Nancy Kienholz [1943-2019]
The artist Nancy Reddin Kienholz, collaborator and wife of artist Edward Kienholz, died on August 7 in Houston of complications from illness. She was 75. The duo’s representing gallery, L.A. Louver, announced her death on August 9. (Ed Kienholz died in 1994.)
Marshal Lightman [1944 -2019]
Marshal Lightman, who served as president of the Houston Arts Alliance (HAA) from 2010-2012, and one-time Art League Houston’s Patron of the Year (an honor he shared with his wife Victoria Lightman), died on August 11. He was 74. Among Lightman’s many accomplishments: he served as vice president and regional controller of Gilbane Building Company until his retirement in 2014, and was co-founder of Looking At Art, along with Victoria.
Malcom MacDonald [1955-2019]
Malcom MacDonald, an enigmatic presence in Houston, has died at 64. For someone who was memorialized by so many in the Houston art community on social media following his death, there were scant details about his life that could be independently verified. To quote Jim Pirtle, a Houston artist and friend of Macdonald: “I think with Malcom there is no history… he was the moment… born in 1955… where… who knows… I mean he was a storyteller and liar so the myth is part of the truth.”
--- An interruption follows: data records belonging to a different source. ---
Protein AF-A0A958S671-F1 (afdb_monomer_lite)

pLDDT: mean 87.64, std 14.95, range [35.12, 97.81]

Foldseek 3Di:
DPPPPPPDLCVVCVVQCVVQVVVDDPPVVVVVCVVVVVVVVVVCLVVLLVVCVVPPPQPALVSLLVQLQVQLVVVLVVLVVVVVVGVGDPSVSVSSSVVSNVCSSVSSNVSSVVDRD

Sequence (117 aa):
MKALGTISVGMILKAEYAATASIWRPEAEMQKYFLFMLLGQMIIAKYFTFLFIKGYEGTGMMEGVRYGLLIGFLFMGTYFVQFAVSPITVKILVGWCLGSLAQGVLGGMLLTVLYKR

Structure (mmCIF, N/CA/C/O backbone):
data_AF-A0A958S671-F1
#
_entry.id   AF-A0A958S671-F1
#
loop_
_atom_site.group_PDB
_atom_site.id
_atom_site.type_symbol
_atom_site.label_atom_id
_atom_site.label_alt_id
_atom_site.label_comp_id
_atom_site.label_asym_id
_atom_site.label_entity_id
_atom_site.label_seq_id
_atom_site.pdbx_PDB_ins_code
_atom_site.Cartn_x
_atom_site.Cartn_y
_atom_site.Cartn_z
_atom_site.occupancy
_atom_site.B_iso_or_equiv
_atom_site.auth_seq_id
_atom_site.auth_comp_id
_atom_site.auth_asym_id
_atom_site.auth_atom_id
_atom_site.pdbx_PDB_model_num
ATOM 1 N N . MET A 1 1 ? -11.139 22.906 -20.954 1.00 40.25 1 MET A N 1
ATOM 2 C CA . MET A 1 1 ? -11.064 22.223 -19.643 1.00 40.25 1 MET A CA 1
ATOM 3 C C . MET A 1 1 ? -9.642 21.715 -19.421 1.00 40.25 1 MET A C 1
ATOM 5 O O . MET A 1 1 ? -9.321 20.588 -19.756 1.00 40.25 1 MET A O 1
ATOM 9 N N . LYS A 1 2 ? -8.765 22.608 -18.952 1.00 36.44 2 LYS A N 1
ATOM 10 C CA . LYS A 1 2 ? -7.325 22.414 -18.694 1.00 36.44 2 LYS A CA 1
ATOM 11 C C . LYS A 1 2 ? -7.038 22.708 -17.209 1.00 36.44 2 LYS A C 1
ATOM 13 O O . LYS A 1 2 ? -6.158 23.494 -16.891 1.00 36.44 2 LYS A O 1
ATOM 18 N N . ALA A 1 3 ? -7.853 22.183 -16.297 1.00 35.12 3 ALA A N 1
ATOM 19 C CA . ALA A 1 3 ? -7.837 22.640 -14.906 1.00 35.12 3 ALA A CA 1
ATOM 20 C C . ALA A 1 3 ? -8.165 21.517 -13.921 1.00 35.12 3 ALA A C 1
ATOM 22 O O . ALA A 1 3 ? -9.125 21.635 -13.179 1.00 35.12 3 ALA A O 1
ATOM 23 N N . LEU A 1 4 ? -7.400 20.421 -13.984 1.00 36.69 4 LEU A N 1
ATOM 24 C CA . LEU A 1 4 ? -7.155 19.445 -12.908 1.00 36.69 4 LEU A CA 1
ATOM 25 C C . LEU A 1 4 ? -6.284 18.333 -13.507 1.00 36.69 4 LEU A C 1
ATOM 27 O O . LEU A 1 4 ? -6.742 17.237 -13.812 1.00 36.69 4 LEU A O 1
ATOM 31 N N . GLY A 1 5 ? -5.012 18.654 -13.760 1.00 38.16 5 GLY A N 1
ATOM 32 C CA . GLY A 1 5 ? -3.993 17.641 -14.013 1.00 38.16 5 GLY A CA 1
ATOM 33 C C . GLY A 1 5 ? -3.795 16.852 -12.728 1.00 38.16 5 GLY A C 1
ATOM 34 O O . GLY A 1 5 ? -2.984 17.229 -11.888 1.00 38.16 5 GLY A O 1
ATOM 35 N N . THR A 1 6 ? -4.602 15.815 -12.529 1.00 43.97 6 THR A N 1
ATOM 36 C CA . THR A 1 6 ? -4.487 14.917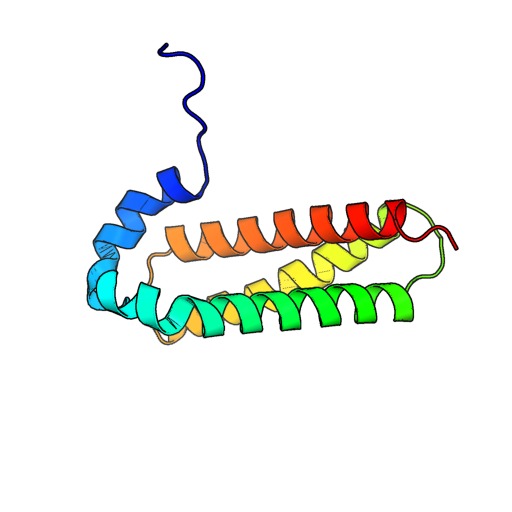 -11.387 1.00 43.97 6 THR A CA 1
ATOM 37 C C . THR A 1 6 ? -3.143 14.210 -11.511 1.00 43.97 6 THR A C 1
ATOM 39 O O . THR A 1 6 ? -2.987 13.292 -12.314 1.00 43.97 6 THR A O 1
ATOM 42 N N . ILE A 1 7 ? -2.150 14.659 -10.745 1.00 50.84 7 ILE A N 1
ATOM 43 C CA . ILE A 1 7 ? -0.884 13.953 -10.554 1.00 50.84 7 ILE A CA 1
ATOM 44 C C . ILE A 1 7 ? -1.221 12.678 -9.776 1.00 50.84 7 ILE A C 1
ATOM 46 O O . ILE A 1 7 ? -1.095 12.601 -8.559 1.00 50.84 7 ILE A O 1
ATOM 50 N N . SER A 1 8 ? -1.755 11.679 -10.470 1.00 51.34 8 SER A N 1
ATOM 51 C CA . SER A 1 8 ? -1.856 10.341 -9.915 1.00 51.34 8 SER A CA 1
ATOM 52 C C . SER A 1 8 ? -0.451 9.746 -9.903 1.00 51.34 8 SER A C 1
ATOM 54 O O . SER A 1 8 ? 0.339 9.962 -10.826 1.00 51.34 8 SER A O 1
ATOM 56 N N . VAL A 1 9 ? -0.127 8.963 -8.874 1.00 57.56 9 VAL A N 1
ATOM 57 C CA . VAL A 1 9 ? 1.133 8.199 -8.815 1.00 57.56 9 VAL A CA 1
ATOM 58 C C . VAL A 1 9 ? 1.326 7.367 -10.095 1.00 57.56 9 VAL A C 1
ATOM 60 O O . VAL A 1 9 ? 2.445 7.229 -10.581 1.00 57.56 9 VAL A O 1
ATOM 63 N N . GLY A 1 10 ? 0.228 6.912 -10.713 1.00 54.75 10 GLY A N 1
ATOM 64 C CA . GLY A 1 10 ? 0.236 6.236 -12.011 1.00 54.75 10 GLY A CA 1
ATOM 65 C C . GLY A 1 10 ? 0.796 7.078 -13.165 1.00 54.75 10 GLY A C 1
ATOM 66 O O . GLY A 1 10 ? 1.481 6.531 -14.022 1.00 54.75 10 GLY A O 1
ATOM 67 N N . MET A 1 11 ? 0.587 8.399 -13.181 1.00 60.50 11 MET A N 1
ATOM 68 C CA . MET A 1 11 ? 1.197 9.291 -14.178 1.00 60.50 11 MET A CA 1
ATOM 69 C C . MET A 1 11 ? 2.675 9.566 -13.888 1.00 60.50 11 MET A C 1
ATOM 71 O O . MET A 1 11 ? 3.461 9.618 -14.831 1.00 60.50 11 MET A O 1
ATOM 75 N N . ILE A 1 12 ? 3.063 9.678 -12.610 1.00 66.69 12 ILE A N 1
ATOM 76 C CA . ILE A 1 12 ? 4.475 9.835 -12.208 1.00 66.69 12 ILE A CA 1
ATOM 77 C C . ILE A 1 12 ? 5.285 8.597 -12.616 1.00 66.69 12 ILE A C 1
ATOM 79 O O . ILE A 1 12 ? 6.391 8.717 -13.138 1.00 66.69 12 ILE A O 1
ATOM 83 N N . LEU A 1 13 ? 4.724 7.404 -12.411 1.00 78.88 13 LEU A N 1
ATOM 84 C CA . LEU A 1 13 ? 5.401 6.142 -12.703 1.00 78.88 13 LEU A CA 1
ATOM 85 C C . LEU A 1 13 ? 5.236 5.677 -14.151 1.00 78.88 13 LEU A C 1
ATOM 87 O O . LEU A 1 13 ? 5.905 4.730 -14.548 1.00 78.88 13 LEU A O 1
ATOM 91 N N . LYS A 1 14 ? 4.390 6.318 -14.966 1.00 79.06 14 LYS A N 1
ATOM 92 C CA . LYS A 1 14 ? 4.118 5.879 -16.345 1.00 79.06 14 LYS A CA 1
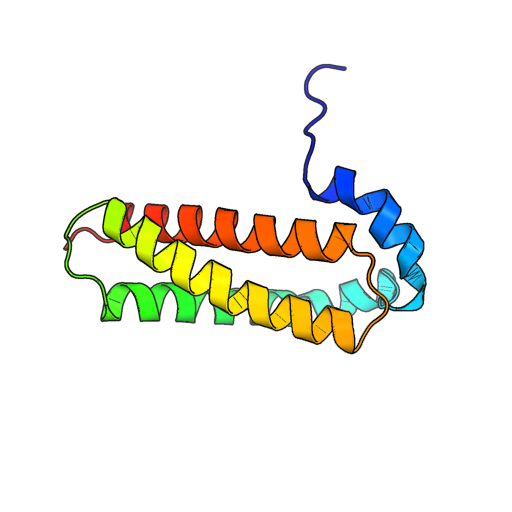ATOM 93 C C . LYS A 1 14 ? 5.396 5.740 -17.179 1.00 79.06 14 LYS A C 1
ATOM 95 O O . LYS A 1 14 ? 5.545 4.762 -17.906 1.00 79.06 14 LYS A O 1
ATOM 100 N N . ALA A 1 15 ? 6.318 6.694 -17.047 1.00 79.50 15 ALA A N 1
ATOM 101 C CA . ALA A 1 15 ? 7.611 6.649 -17.729 1.00 79.50 15 ALA A CA 1
ATOM 102 C C . ALA A 1 15 ? 8.471 5.459 -17.263 1.00 79.50 15 ALA A C 1
ATOM 104 O O . ALA A 1 15 ? 9.132 4.811 -18.067 1.00 79.50 15 ALA A O 1
ATOM 105 N N . GLU A 1 16 ? 8.410 5.131 -15.976 1.00 83.00 16 GLU A N 1
ATOM 106 C CA . GLU A 1 16 ? 9.165 4.032 -15.373 1.00 83.00 16 GLU A CA 1
ATOM 107 C C . GLU A 1 16 ? 8.574 2.659 -15.737 1.00 83.00 16 GLU A C 1
ATOM 109 O O . GLU A 1 16 ? 9.307 1.705 -15.997 1.00 83.00 16 GLU A O 1
ATOM 114 N N . TYR A 1 17 ? 7.244 2.557 -15.829 1.00 83.06 17 TYR A N 1
ATOM 115 C CA . TYR A 1 17 ? 6.571 1.362 -16.343 1.00 83.06 17 TYR A CA 1
ATOM 116 C C . TYR A 1 17 ? 6.875 1.131 -17.825 1.00 83.06 17 TYR A C 1
ATOM 118 O O . TYR A 1 17 ? 7.081 -0.009 -18.228 1.00 83.06 17 TYR A O 1
ATOM 126 N N . ALA A 1 18 ? 6.978 2.196 -18.628 1.00 82.81 18 ALA A N 1
ATOM 127 C CA . ALA A 1 18 ? 7.424 2.082 -20.016 1.00 82.81 18 ALA A CA 1
ATOM 128 C C . ALA A 1 18 ? 8.885 1.603 -20.104 1.00 82.81 18 ALA A C 1
ATOM 130 O O . ALA A 1 18 ? 9.191 0.719 -20.901 1.00 82.81 18 ALA A O 1
ATOM 131 N N . ALA A 1 19 ? 9.768 2.117 -19.240 1.00 82.81 19 ALA A N 1
ATOM 132 C CA . ALA A 1 19 ? 11.166 1.685 -19.163 1.00 82.81 19 ALA A CA 1
ATOM 133 C C . ALA A 1 19 ? 11.329 0.209 -18.750 1.00 82.81 19 ALA A C 1
ATOM 135 O O . ALA A 1 19 ? 12.338 -0.413 -19.066 1.00 82.81 19 ALA A O 1
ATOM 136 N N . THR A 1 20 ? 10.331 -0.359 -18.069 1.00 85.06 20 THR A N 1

Daniel Johnston [1961 – 2019]
Austin’s legendary singer-songwriter and artist, Daniel Johnson, died in September. According to the Austin Chronicle, Johnston died following a heart attack. Johnston’s legacy includes more than 16 albums in his discography, and multiple collaborations with musicians, including Yo La Tengo and Okkervil River.
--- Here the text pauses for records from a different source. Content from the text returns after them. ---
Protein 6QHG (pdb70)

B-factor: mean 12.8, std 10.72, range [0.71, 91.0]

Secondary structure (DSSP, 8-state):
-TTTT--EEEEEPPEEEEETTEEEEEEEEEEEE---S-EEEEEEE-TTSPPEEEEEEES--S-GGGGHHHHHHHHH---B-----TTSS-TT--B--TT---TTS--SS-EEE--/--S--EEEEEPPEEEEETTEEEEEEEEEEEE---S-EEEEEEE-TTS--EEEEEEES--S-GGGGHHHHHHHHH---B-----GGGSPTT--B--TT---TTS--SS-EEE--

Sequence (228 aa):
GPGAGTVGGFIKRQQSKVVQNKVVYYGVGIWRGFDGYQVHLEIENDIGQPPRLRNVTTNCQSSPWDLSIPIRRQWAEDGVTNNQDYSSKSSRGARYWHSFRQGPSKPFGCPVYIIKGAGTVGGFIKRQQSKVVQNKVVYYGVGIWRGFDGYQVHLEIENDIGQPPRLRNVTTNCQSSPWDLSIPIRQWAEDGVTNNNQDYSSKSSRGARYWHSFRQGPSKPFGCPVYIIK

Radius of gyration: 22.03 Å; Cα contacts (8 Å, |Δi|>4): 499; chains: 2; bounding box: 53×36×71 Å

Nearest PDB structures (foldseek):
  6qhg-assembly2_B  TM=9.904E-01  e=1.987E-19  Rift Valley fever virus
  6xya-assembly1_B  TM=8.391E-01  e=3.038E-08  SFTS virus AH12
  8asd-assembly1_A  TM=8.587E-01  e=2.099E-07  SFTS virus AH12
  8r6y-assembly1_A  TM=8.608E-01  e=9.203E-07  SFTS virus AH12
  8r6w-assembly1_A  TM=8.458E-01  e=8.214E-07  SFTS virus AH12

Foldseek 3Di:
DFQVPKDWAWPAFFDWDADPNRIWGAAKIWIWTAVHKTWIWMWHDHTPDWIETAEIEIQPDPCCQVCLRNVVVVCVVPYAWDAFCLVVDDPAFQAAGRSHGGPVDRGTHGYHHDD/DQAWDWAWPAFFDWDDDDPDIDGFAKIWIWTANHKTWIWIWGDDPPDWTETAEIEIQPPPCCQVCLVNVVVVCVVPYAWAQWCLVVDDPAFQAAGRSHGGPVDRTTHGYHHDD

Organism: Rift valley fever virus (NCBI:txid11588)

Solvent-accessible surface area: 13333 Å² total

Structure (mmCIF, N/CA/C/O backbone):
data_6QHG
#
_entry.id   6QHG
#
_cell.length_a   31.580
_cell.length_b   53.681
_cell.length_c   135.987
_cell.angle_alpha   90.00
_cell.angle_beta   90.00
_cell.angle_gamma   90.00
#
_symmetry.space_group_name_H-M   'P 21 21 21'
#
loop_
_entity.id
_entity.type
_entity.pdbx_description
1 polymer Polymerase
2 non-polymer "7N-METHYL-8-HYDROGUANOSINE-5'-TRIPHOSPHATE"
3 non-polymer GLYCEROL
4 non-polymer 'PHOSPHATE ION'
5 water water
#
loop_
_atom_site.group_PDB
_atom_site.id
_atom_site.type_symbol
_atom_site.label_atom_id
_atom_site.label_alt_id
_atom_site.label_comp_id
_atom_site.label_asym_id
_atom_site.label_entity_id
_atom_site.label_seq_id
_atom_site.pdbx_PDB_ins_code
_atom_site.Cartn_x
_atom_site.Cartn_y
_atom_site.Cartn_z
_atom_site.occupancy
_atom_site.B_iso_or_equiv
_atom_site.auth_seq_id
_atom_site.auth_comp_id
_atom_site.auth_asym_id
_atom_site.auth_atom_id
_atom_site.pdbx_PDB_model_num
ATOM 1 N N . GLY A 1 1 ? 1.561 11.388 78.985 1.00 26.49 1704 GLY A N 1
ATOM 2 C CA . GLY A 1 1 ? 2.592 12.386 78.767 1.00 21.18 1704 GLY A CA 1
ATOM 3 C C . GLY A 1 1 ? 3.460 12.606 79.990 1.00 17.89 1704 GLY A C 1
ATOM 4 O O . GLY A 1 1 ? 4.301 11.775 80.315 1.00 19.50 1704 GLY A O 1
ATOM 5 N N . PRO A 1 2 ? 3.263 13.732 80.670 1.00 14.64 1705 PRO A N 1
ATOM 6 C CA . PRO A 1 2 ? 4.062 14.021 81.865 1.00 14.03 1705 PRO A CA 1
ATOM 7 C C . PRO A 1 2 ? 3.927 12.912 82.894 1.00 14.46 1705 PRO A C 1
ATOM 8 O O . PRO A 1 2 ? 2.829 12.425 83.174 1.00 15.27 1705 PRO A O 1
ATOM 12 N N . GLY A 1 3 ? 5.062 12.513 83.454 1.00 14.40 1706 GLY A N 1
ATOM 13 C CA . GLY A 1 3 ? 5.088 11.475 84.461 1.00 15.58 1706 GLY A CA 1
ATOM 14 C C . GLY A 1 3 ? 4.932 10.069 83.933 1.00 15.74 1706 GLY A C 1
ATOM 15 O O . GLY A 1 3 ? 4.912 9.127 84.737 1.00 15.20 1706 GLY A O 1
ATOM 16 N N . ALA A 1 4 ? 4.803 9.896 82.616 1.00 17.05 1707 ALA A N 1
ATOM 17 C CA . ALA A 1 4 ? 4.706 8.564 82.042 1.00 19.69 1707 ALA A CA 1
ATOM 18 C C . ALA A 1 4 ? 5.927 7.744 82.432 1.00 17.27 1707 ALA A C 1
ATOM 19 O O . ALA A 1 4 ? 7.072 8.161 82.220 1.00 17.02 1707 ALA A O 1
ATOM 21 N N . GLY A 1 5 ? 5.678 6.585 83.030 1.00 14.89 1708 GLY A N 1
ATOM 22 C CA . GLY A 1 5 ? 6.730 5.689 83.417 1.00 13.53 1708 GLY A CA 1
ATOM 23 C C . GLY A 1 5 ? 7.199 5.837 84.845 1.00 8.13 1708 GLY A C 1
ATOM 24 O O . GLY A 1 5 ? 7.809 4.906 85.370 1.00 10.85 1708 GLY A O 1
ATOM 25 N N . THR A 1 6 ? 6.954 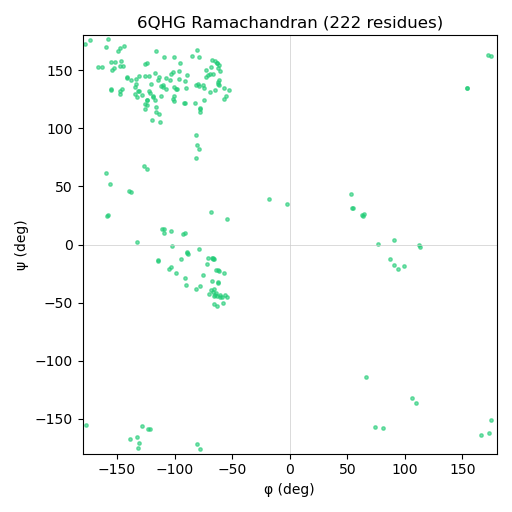6.981 85.485 1.00 7.42 1709 THR A N 1
ATOM 26 C CA . THR A 1 6 ? 7.383 7.163 86.867 1.00 3.99 1709 THR A CA 1
ATOM 27 C C . THR A 1 6 ? 6.881 6.012 87.727 1.00 5.27 1709 THR A C 1
ATOM 28 O O . THR A 1 6 ? 5.708 5.622 87.654 1.00 6.83 1709 THR A O 1
ATOM 32 N N . VAL A 1 7 ? 7.777 5.459 88.536 1.00 6.00 1710 VAL A N 1
ATOM 33 C CA . VAL A 1 7 ? 7.419 4.381 89.448 1.00 4.92 1710 VAL A CA 1
ATOM 34 C C . VAL A 1 7 ? 8.159 4.567 90.764 1.00 4.37 1710 VAL A C 1
ATOM 35 O O . VAL A 1 7 ? 9.310 5.010 90.787 1.00 5.70 1710 VAL A O 1
ATOM 39 N N . GLY A 1 8 ? 7.486 4.245 91.862 1.00 3.88 1711 GLY A N 1
ATOM 40 C CA . GLY A 1 8 ? 8.091 4.378 93.172 1.00 3.62 1711 GLY A CA 1
ATOM 41 C C . GLY A 1 8 ? 7.025 4.268 94.238 1.00 4.51 1711 GLY A C 1
ATOM 42 O O . GLY A 1 8 ? 5.910 3.818 93.973 1.00 7.62 1711 GLY A O 1
ATOM 43 N N . GLY A 1 9 ? 7.378 4.692 95.439 1.00 2.20 1712 GLY A N 1
ATOM 44 C CA . GLY A 1 9 ? 6.421 4.650 96.528 1.00 2.99 1712 GLY A CA 1
ATOM 45 C C . GLY A 1 9 ? 7.036 5.242 97.775 1.00 3.50 1712 GLY A C 1
ATOM 46 O O . GLY A 1 9 ? 8.225 5.564 97.821 1.00 3.29 1712 GLY A O 1
ATOM 47 N N . PHE A 1 10 ? 6.202 5.388 98.793 1.00 4.36 1713 PHE A N 1
ATOM 48 C CA . PHE A 1 10 ? 6.688 5.915 100.061 1.00 3.08 1713 PHE A CA 1
ATOM 49 C C . PHE A 1 10 ? 7.503 4.858 100.788 1.00 5.02 1713 PHE A C 1
ATOM 50 O O . PHE A 1 10 ? 7.034 3.730 100.998 1.00 8.25 1713 PHE A O 1
ATOM 58 N N . ILE A 1 11 ? 8.734 5.211 101.132 1.00 3.61 1714 ILE A N 1
ATOM 59 C CA . ILE A 1 11 ? 9.520 4.383 102.037 1.00 4.16 1714 ILE A CA 1
ATOM 60 C C . ILE A 1 11 ? 9.318 4.817 103.485 1.00 5.57 1714 ILE A C 1
ATOM 61 O O . ILE A 1 11 ? 9.432 3.994 104.397 1.00 6.91 1714 ILE A O 1
ATOM 66 N N . LYS A 1 12 ? 9.022 6.094 103.716 1.00 5.02 1715 LYS A N 1
ATOM 67 C CA . LYS A 1 12 ? 8.589 6.583 105.022 1.00 3.73 1715 LYS A CA 1
ATOM 68 C C . LYS A 1 12 ? 7.198 7.167 104.825 1.00 3.66 1715 LYS A C 1
ATOM 69 O O . LYS A 1 12 ? 7.041 8.227 104.208 1.00 3.42 1715 LYS A O 1
ATOM 75 N N . ARG A 1 13 ? 6.194 6.455 105.312 1.00 7.46 1716 ARG A N 1
ATOM 76 C CA . ARG A 1 13 ? 4.827 6.931 105.212 1.00 10.63 1716 ARG A CA 1
ATOM 77 C C . ARG A 1 13 ? 4.615 8.083 106.176 1.00 8.83 1716 ARG A C 1
ATOM 78 O O . ARG A 1 13 ? 5.176 8.104 107.274 1.00 11.64 1716 ARG A O 1
ATOM 86 N N . GLN A 1 14 ? 3.810 9.054 105.758 1.00 8.16 1717 GLN A N 1
ATOM 87 C CA . GLN A 1 14 ? 3.365 10.068 106.695 1.00 8.20 1717 GLN A CA 1
ATOM 88 C C . GLN A 1 14 ? 2.486 9.424 107.764 1.00 10.36 1717 GLN A C 1
ATOM 89 O O . GLN A 1 14 ? 1.914 8.346 107.577 1.00 13.00 1717 GLN A O 1
ATOM 95 N N . GLN A 1 15 ? 2.392 10.095 108.902 1.00 11.52 1718 GLN A N 1
ATOM 96 C CA . GLN A 1 15 ? 1.401 9.703 109.888 1.00 12.86 1718 GLN A CA 1
ATOM 97 C C . GLN A 1 15 ? 0.008 9.988 109.336 1.00 11.34 1718 GLN A C 1
ATOM 98 O O . GLN A 1 15 ? -0.167 10.792 108.419 1.00 11.30 1718 GLN A O 1
ATOM 104 N N . SER A 1 16 ? -0.995 9.308 109.886 1.00 11.94 1719 SER A N 1
ATOM 105 C CA . SER A 1 16 ? -2.339 9.476 109.352 1.00 13.96 1719 SER A CA 1
ATOM 106 C C . SER A 1 16 ? -3.377 9.239 110.434 1.00 13.71 1719 SER A C 1
ATOM 107 O O . SER A 1 16 ? -3.126 8.561 111.433 1.00 14.05 1719 SER A O 1
ATOM 110 N N . LYS A 1 17 ? -4.555 9.817 110.213 1.00 12.55 1720 LYS A N 1
ATOM 111 C CA . LYS A 1 17 ? -5.732 9.490 110.999 1.00 12.75 1720 LYS A CA 1
ATOM 112 C C . LYS A 1 17 ? -6.959 9.661 110.114 1.00 12.89 1720 LYS A C 1
ATOM 113 O O . LYS A 1 17 ? -6.894 10.234 109.025 1.00 14.67 1720 LYS A O 1
ATOM 119 N N . VAL A 1 18 ? -8.084 9.140 110.584 1.00 12.55 1721 VAL A N 1
ATOM 120 C CA . VAL A 1 18 ? -9.348 9.250 109.867 1.00 12.19 1721 VAL A CA 1
ATOM 121 C C . VAL A 1 18 ? -10.161 10.362 110.512 1.00 13.04 1721 VAL A C 1
ATOM 122 O O . VAL A 1 18 ? -10.410 10.341 111.723 1.00 16.37 1721 VAL A O 1
ATOM 126 N N . VAL A 1 19 ? -10.552 11.346 109.707 1.00 12.92 1722 VAL A N 1
ATOM 127 C CA . VAL A 1 19 ? -11.341 12.480 110.163 1.00 16.95 1722 VAL A CA 1
ATOM 128 C C . VAL A 1 19 ? -12.473 12.671 109.172 1.00 18.07 1722 VAL A C 1
ATOM 129 O O . VAL A 1 19 ? -12.229 12.779 107.964 1.00 17.94 1722 VAL A O 1
ATOM 133 N N . GLN A 1 20 ? -13.705 12.712 109.679 1.00 21.40 1723 GLN A N 1
ATOM 134 C CA . GLN A 1 20 ? -14.876 12.901 108.829 1.00 25.53 1723 GLN A CA 1
ATOM 135 C C . GLN A 1 20 ? -14.886 11.877 107.694 1.00 23.52 1723 GLN A C 1
ATOM 136 O O . GLN A 1 20 ? -15.121 12.200 106.527 1.00 23.48 1723 GLN A O 1
ATOM 142 N N . ASN A 1 21 ? -14.575 10.629 108.051 1.00 22.69 1724 ASN A N 1
ATOM 143 C CA . ASN A 1 21 ? -14.608 9.489 107.133 1.00 23.40 1724 ASN A CA 1
ATOM 144 C C . ASN A 1 21 ? -13.590 9.603 106.000 1.00 21.22 1724 ASN A C 1
ATOM 145 O O . ASN A 1 21 ? -13.777 9.026 104.925 1.00 21.43 1724 ASN A O 1
ATOM 150 N N . LYS A 1 22 ? -12.496 10.328 106.234 1.00 18.76 1725 LYS A N 1
ATOM 151 C CA . LYS A 1 22 ? -11.432 10.471 105.249 1.00 17.83 1725 LYS A CA 1
ATOM 152 C C . LYS A 1 22 ? -10.077 10.366 105.934 1.00 14.41 1725 LYS A C 1
ATOM 153 O O . LYS A 1 22 ? -9.892 10.870 107.044 1.00 14.68 1725 LYS A O 1
ATOM 159 N N . VAL A 1 23 ? -9.122 9.717 105.268 1.00 13.69 1726 VAL A N 1
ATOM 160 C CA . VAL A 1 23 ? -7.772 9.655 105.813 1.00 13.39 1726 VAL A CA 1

Michael Galbreth, 1956-2019
Micheal Galbreth, a central figure of the Houston art world, died at Methodist Hospital in Houston on Saturday evening, October 19, 2019, following emergency surgery for an aortic dissection. He was 63. Mr. Galbreth’s influence on and contributions to the growth of Houston’s robust art scene cannot be overstated. The creative career of this multidisciplinary artist, organizer, collaborator, provocateur, and teacher evolved in tandem and intertwined with the evolution of contemporary art in Houston since the 1980s.
Mr. Galbreth was best known as one-half of The Art Guys, a 35-year collaboration with Jack Massing that began in 1983 after the two met as students at the University of Houston.
Katie Pell [1965-2019]
San Antonio-based artist Katie Pell died Saturday, December 21 from complications from cancer. She was 54. Born and raised in Wilmington, DE., and a San Antonio resident since 1995, Catherine Anne ‘Katie’ Pell received a BFA in painting from Rhode Island School of Design, and later an MFA from University of Texas at San Antonio.
Bob “Daddy-O” Wade [1943 – 2019]
Bob “Daddy-O” Wade, a Texas artist (once described by the Fort Worth Star-Telegram as a “pioneer of Texas Funk and connoisseur of Southwestern kitsch”) died in December. Wade, whose sculptures include such iconic works as Funny Farm Family, Worlds Largest Cowboy Boots, and the Fort Worth Zoo’s iguana sculpture (formerly installed at two locations in New York City, most prominently on the roof of the Lone Star Cafe on 5th Avenue), died of a heart condition on Christmas Eve. He was 76.
Gertrude Barnstone [1925-2019]
Gertrude Barnstone, a Houston-based actress, artist and activist born September 5, 1925, died on Monday, December 23. She was 94. Randy Tibbits of Houston Earlier Texas Art Group (HETAG) and Center for the Advancement and Study of Early Texas Art (CASETA) described Barnstone as a metal sculptor and glassworks artist full of exuberance and personality.
Our condolences go out to the friends and families of all the artists here, and those we missed.